The Reverend Patrick Semphere had held the chair of the commission from March 2020 until he died from COVID-19 in 2021. He was replaced by Chikondi Chijozi.

In 2025, Habiba Osman, spoke out over concerns that peaceful demonstrators had been attacked and the police had failed to protect them. She said that the "security apparatus must be held accountable".

In May 2026 the Law Commissioner Rosemary Kanyuka and the Ombudsman Grace Malera called for nominations to be a new human rights commissioner in line with Section 4 of the Human Rights Commission Act and the constitution. The serving cohort had been appointed in 2023 and their terms were coming to an end, but half of them would be asked to serve again. Various organisations were invited to propose a candidate including the Women Lawyers Association, the Malawi Law Society (MLS), the Centre for Human Rights and Rehabilitation (CHRR), and Youth and Society (YAS). religious organisations such as the Muslim Association of Malawi, the Catholic Commission for Justice and Peace (CCJP) and the Anglican Council in Malawi were also included as well as the Centre for Democracy and Economic Development Initiatives (CDEDI), the Human Rights Defenders Coalition (HRDC) and the Public Affairs Committee (PAC).

==Commissioners==
Rosemary Kanyuka who became Malawi's first woman Director of Public Prosecutions in 2010 became a human rights commissioner because she was the Law Commissioner at the Malawi Law Commission.

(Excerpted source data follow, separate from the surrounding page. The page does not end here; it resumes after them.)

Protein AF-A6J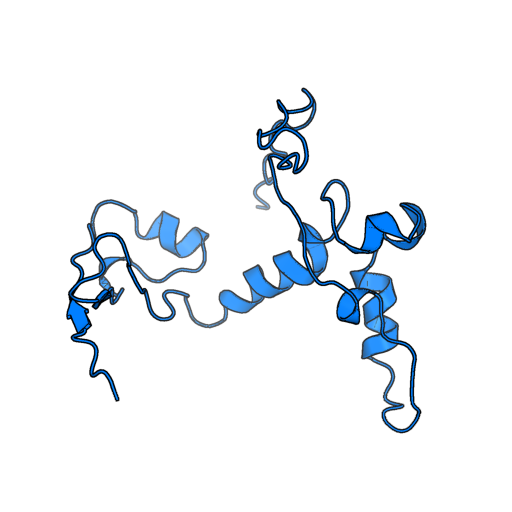EA7-F1 (afdb_monomer_lite)

Organism: Rattus norvegicus (NCBI:txid10116)

Sequence (144 aa):
MEDYIVVRFPLNVSSVTEHDTSRAGLQPVSKWQAYGLEGYPGFIFIPNPFLPGCQWHWIKQCLKLYSQKPNVCNLDKHMTKEETQGLWEQSKEFLRSKDKTKRRPRSLLERLRWVTLGYHYNWDSKSKSPLPVDFRVSEQKQVS

Secondary structure (DSSP, 8-state):
-----EEEPPP-TTSS-HHHHHHTTB--GGG---EEETT-TT--B----BPTTTHHHHHHIIIIITTSTTSEEGGGGTS-HHHHTTHHHHHHHHHH----SS-PPPPHHHH---EE-SS-EETTTTEEPPPPTT-S--------

Radius of gyration: 20.35 Å; chains: 1; bounding box: 51×42×51 Å

Structure (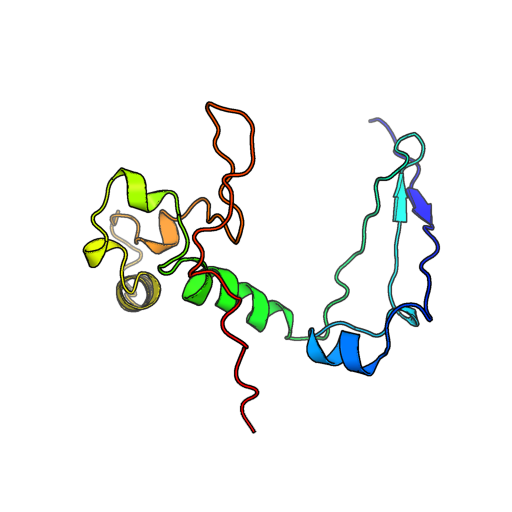mmCIF, N/CA/C/O backbone):
data_AF-A6JEA7-F1
#
_entry.id   AF-A6JEA7-F1
#
loop_
_atom_site.group_PDB
_atom_site.id
_atom_site.type_symbol
_atom_site.label_atom_id
_atom_site.label_alt_id
_atom_site.label_comp_id
_atom_site.label_asym_id
_atom_site.label_entity_id
_atom_site.label_seq_id
_atom_site.pdbx_PDB_ins_code
_atom_site.Cartn_x
_atom_site.Cartn_y
_atom_site.Cartn_z
_atom_site.occupancy
_atom_site.B_iso_or_equiv
_atom_site.auth_seq_id
_atom_site.auth_comp_id
_atom_site.auth_asym_id
_atom_site.auth_atom_id
_atom_site.pdbx_PDB_model_num
ATOM 1 N N . MET A 1 1 ? -15.173 3.128 -28.881 1.00 52.03 1 MET A N 1
ATOM 2 C CA . MET A 1 1 ? -14.302 2.634 -27.799 1.00 52.03 1 MET A CA 1
ATOM 3 C C . MET A 1 1 ? -12.923 3.125 -28.174 1.00 52.03 1 MET A C 1
ATOM 5 O O . MET A 1 1 ? -12.526 2.870 -29.300 1.00 52.03 1 MET A O 1
ATOM 9 N N . GLU A 1 2 ? -12.289 3.959 -27.354 1.00 70.50 2 GLU A N 1
ATOM 10 C CA . GLU A 1 2 ? -10.892 4.329 -27.601 1.00 70.50 2 GLU A CA 1
ATOM 11 C C . GLU A 1 2 ? -10.032 3.120 -27.242 1.00 70.50 2 GLU A C 1
ATOM 13 O O . GLU A 1 2 ? -10.024 2.684 -26.090 1.00 70.50 2 GLU A O 1
ATOM 18 N N . ASP A 1 3 ? -9.376 2.539 -28.243 1.00 81.69 3 ASP A N 1
ATOM 19 C CA . ASP A 1 3 ? -8.422 1.458 -28.037 1.00 81.69 3 ASP A CA 1
ATOM 20 C C . ASP A 1 3 ? -7.102 2.076 -27.573 1.00 81.69 3 ASP A C 1
ATOM 22 O O . ASP A 1 3 ? -6.408 2.758 -28.327 1.00 81.69 3 ASP A O 1
ATOM 26 N N . TYR A 1 4 ? -6.768 1.879 -26.299 1.00 84.75 4 TYR A N 1
ATOM 27 C CA . TYR A 1 4 ? -5.490 2.326 -25.758 1.00 84.75 4 TYR A CA 1
ATOM 28 C C . TYR A 1 4 ? -4.370 1.377 -26.186 1.00 84.75 4 TYR A C 1
ATOM 30 O O . TYR A 1 4 ? -4.460 0.162 -25.991 1.00 84.75 4 TYR A O 1
ATOM 38 N N . ILE A 1 5 ? -3.276 1.937 -26.703 1.00 93.50 5 ILE A N 1
ATOM 39 C CA . ILE A 1 5 ? -2.082 1.167 -27.055 1.00 93.50 5 ILE A CA 1
ATOM 40 C C . ILE A 1 5 ? -1.241 0.962 -25.791 1.00 93.50 5 ILE A C 1
ATOM 42 O O . ILE A 1 5 ? -0.700 1.902 -25.201 1.00 93.50 5 ILE A O 1
ATOM 46 N N . VAL A 1 6 ? -1.154 -0.297 -25.360 1.00 95.69 6 VAL A N 1
ATOM 47 C CA . VAL A 1 6 ? -0.359 -0.717 -24.202 1.00 95.69 6 VAL A CA 1
ATOM 48 C C . VAL A 1 6 ? 1.068 -1.010 -24.650 1.00 95.69 6 VAL A C 1
ATOM 50 O O . VAL A 1 6 ? 1.291 -1.848 -25.523 1.00 95.69 6 VAL A O 1
ATOM 53 N N . VAL A 1 7 ? 2.045 -0.366 -24.014 1.00 96.50 7 VAL A N 1
ATOM 54 C CA . VAL A 1 7 ? 3.472 -0.537 -24.325 1.00 96.50 7 VAL A CA 1
ATOM 55 C C . VAL A 1 7 ? 4.224 -1.157 -23.158 1.00 96.50 7 VAL A C 1
ATOM 57 O O . VAL A 1 7 ? 3.874 -0.964 -21.992 1.00 96.50 7 VAL A O 1
ATOM 60 N N . ARG A 1 8 ? 5.289 -1.909 -23.451 1.00 96.69 8 ARG A N 1
ATOM 61 C CA . ARG A 1 8 ? 6.144 -2.476 -22.408 1.00 96.69 8 ARG A CA 1
ATOM 62 C C . ARG A 1 8 ? 7.015 -1.391 -21.778 1.00 96.69 8 ARG A C 1
ATOM 64 O O . ARG A 1 8 ? 7.717 -0.684 -22.491 1.00 96.69 8 ARG A O 1
ATOM 71 N N . PHE A 1 9 ? 7.023 -1.312 -20.448 1.00 96.62 9 PHE A N 1
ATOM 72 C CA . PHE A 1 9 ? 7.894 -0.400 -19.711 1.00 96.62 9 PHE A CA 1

The lawyer Chikondi Chijozi became a commissioner in 2021. Lawyer, Marshal Chilenga, was a commissioner and he went on to lead Rotary International in Malawi, Zambia, Zimbabwe and northern Mozambique from 2025.

Journalist Teresa Ndaga who led the Media Institute of Southern Africa in Malawi was a commissioner from 2023.

==Notable staff==
Justice Fiona Mwale was the commission's Principal Legal Officer before she became a High Court judge in 2012. The human rights lawyer Sarai Chisala-Tempelhoff worked for the Malawi Human Rights Commission for fifteen years.